START Data under study

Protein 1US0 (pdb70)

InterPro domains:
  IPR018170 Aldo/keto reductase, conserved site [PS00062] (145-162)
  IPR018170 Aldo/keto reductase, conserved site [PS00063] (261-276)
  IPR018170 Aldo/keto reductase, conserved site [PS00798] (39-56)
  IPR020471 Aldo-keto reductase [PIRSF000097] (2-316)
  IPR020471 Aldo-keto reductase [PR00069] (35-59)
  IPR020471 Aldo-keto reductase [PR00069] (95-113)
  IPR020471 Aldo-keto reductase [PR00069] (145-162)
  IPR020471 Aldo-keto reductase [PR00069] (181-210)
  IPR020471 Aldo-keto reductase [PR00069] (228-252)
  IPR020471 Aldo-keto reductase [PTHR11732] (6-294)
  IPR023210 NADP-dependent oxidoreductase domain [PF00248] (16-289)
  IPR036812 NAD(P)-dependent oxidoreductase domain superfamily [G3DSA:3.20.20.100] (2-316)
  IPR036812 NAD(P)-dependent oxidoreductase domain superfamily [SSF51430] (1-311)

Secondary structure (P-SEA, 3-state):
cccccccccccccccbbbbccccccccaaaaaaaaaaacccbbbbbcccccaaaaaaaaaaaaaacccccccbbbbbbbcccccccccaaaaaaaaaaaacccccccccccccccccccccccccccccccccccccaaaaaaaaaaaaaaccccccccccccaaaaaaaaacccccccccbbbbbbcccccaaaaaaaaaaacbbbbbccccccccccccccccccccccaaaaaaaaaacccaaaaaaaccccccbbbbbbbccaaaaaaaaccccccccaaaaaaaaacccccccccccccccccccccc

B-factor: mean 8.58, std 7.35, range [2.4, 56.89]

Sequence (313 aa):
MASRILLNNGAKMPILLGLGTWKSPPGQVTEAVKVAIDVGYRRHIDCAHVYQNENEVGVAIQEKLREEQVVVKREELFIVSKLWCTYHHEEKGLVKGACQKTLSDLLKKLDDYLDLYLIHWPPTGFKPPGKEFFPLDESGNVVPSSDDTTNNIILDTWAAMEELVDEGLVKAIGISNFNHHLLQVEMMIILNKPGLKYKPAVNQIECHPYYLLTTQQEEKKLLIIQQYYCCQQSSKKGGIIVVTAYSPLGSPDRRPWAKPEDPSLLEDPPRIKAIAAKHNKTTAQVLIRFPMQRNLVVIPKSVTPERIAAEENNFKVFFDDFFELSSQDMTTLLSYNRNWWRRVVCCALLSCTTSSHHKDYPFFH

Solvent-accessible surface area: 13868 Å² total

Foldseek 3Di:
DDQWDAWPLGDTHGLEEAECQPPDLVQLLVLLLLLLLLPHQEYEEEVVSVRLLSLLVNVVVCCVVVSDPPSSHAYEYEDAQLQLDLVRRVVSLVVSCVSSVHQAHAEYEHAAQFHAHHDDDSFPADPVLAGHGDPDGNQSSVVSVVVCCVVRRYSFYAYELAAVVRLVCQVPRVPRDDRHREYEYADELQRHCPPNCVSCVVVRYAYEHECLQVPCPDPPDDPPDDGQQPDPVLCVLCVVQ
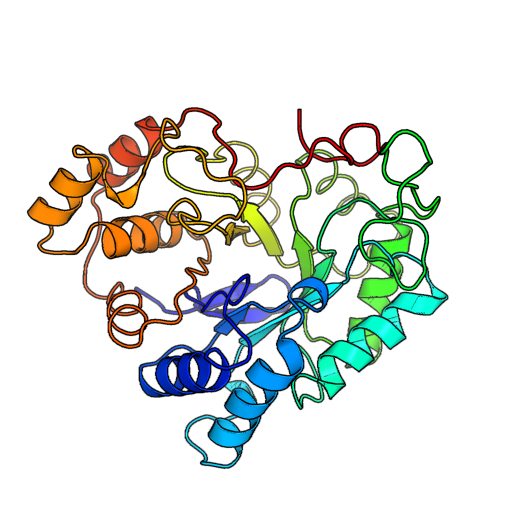VAHSLLSSSLLVVVVRHRYHYYDSPSVCSNSNVVNPPDDDDPVSNVVSNVNHNNDDPDADPSHVPTPRNHDD

GO terms:
  GO:0001758 retinal dehydrogenase (NAD+) activity (F, IDA)
  GO:0006060 D-sorbitol metabolic process (P, IDA)
  GO:0052650 all-trans-retinol dehydrogenase (NADP+) activity (F, EXP)
  GO:0004032 aldose reductase (NADPH) activity (F, EXP)
  GO:0047655 allyl-alcohol dehydrogenase activity (F, EXP)
  GO:0047956 glycerol dehydrogenase (NADP+) activity (F, EXP)
  GO:0001523 retinoid metabolic process (P, IMP)
  GO:0005576 extracellular region (C, TAS)
  GO:0004032 aldose reductase (NADPH) activity (F, TAS)
  GO:0005975 carbohydrate metabolic process (P, TAS)
  GO:0036130 prostaglandin H2 endoperoxidase reductase activity (F, IDA)
  GO:0005739 mitochondrion (C, HTP)
  GO:0005829 cytosol (C, TAS)
  GO:0046370 fructose biosynthetic process (P, TAS)
  GO:0006700 C21-steroid hormone biosynthetic process (P, TAS)
  GO:0005515 protein binding (F, IPI)
  GO:0005654 nucleoplasm (C, IDA)
  GO:0005829 cytosol (C, IDA)
  GO:0043795 glyceraldehyde oxidoreductase activity (F, IDA)
  GO:0004032 aldose reductase (NADPH) activity (F, IDA)

Nearest PDB structures (foldseek):
  6td8-assembly1_A  TM=1.002E+00  e=3.455E-65  Homo sapiens
  3lep-assembly1_A  TM=1.002E+00  e=6.275E-65  Homo sapiens
  3ld5-assembly1_A  TM=1.003E+00  e=8.977E-65  Homo sapiens
  6y1p-assembly1_A  TM=1.002E+00  e=1.011E-64  Homo sapiens
  2agt-assembly1_A  TM=1.002E+00  e=3.336E-64  Homo sapiens

CATH classification: 3.20.20.100

Organism: Homo sapiens (NCBI:txid9606)

Radius of gyration: 18.64 Å; Cα contacts (8 Å, |Δi|>4): 687; chains: 1; bounding box: 49×40×48 Å

Structure (mmCIF, N/CA/C/O backbone):
data_1US0
#
_entry.id   1US0
#
_cell.length_a   49.280
_cell.length_b   66.590
_cell.length_c   47.260
_cell.angle_alpha   90.00
_cell.angle_beta   92.40
_cell.angle_gamma   90.00
#
_symmetry.space_group_name_H-M   'P 1 21 1'
#
loop_
_entity.id
_entity.type
_entity.pdbx_description
1 polymer 'ALDOSE REDUCTASE'
2 non-polymer 'NADPH DIHYDRO-NICOTINAMIDE-ADENINE-DINUCLEOTIDE PHOSPHATE'
3 non-polymer IDD594
4 non-polymer 'CITRIC ACID'
5 water water
#
loop_
_atom_site.group_PDB
_atom_site.id
_atom_site.type_symbol
_atom_site.label_atom_id
_atom_site.label_alt_id
_atom_site.label_comp_id
_atom_site.label_asym_id
_atom_site.label_entity_id
_atom_site.label_seq_id
_atom_site.pdbx_PDB_ins_code
_atom_site.Cartn_x
_atom_site.Cartn_y
_atom_site.Cartn_z
_atom_site.occupancy
_atom_site.B_iso_or_equiv
_atom_site.auth_seq_id
_atom_site.auth_comp_id
_atom_site.auth_asym_id
_atom_site.auth_atom_id
_atom_site.pdbx_PDB_model_num
ATOM 1 N N . MET A 1 1 ? 18.709 11.104 41.491 0.80 38.73 0 MET A N 1
ATOM 2 C CA . MET A 1 1 ? 17.937 11.685 40.368 0.80 18.87 0 MET A CA 1
ATOM 3 C C . MET A 1 1 ? 16.479 11.264 40.309 0.80 18.00 0 MET A C 1
ATOM 4 O O . MET A 1 1 ? 16.161 10.141 40.705 0.80 21.88 0 MET A O 1
ATOM 9 N N . ALA A 1 2 ? 15.555 12.152 39.893 1.00 19.11 1 ALA A N 1
ATOM 10 C CA . ALA A 1 2 ? 14.153 11.844 39.611 1.00 21.42 1 ALA A CA 1
ATOM 11 C C . ALA A 1 2 ? 14.014 10.631 38.728 1.00 14.74 1 ALA A C 1
ATOM 12 O O . ALA A 1 2 ? 14.644 10.406 37.752 1.00 18.88 1 ALA A O 1
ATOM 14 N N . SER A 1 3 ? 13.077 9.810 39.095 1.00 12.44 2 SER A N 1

END Data under study

**Work to complete:**
Taking the listing above line by line, say how many lines include the string "sapiens", and give only that number.

**Answer space:**
6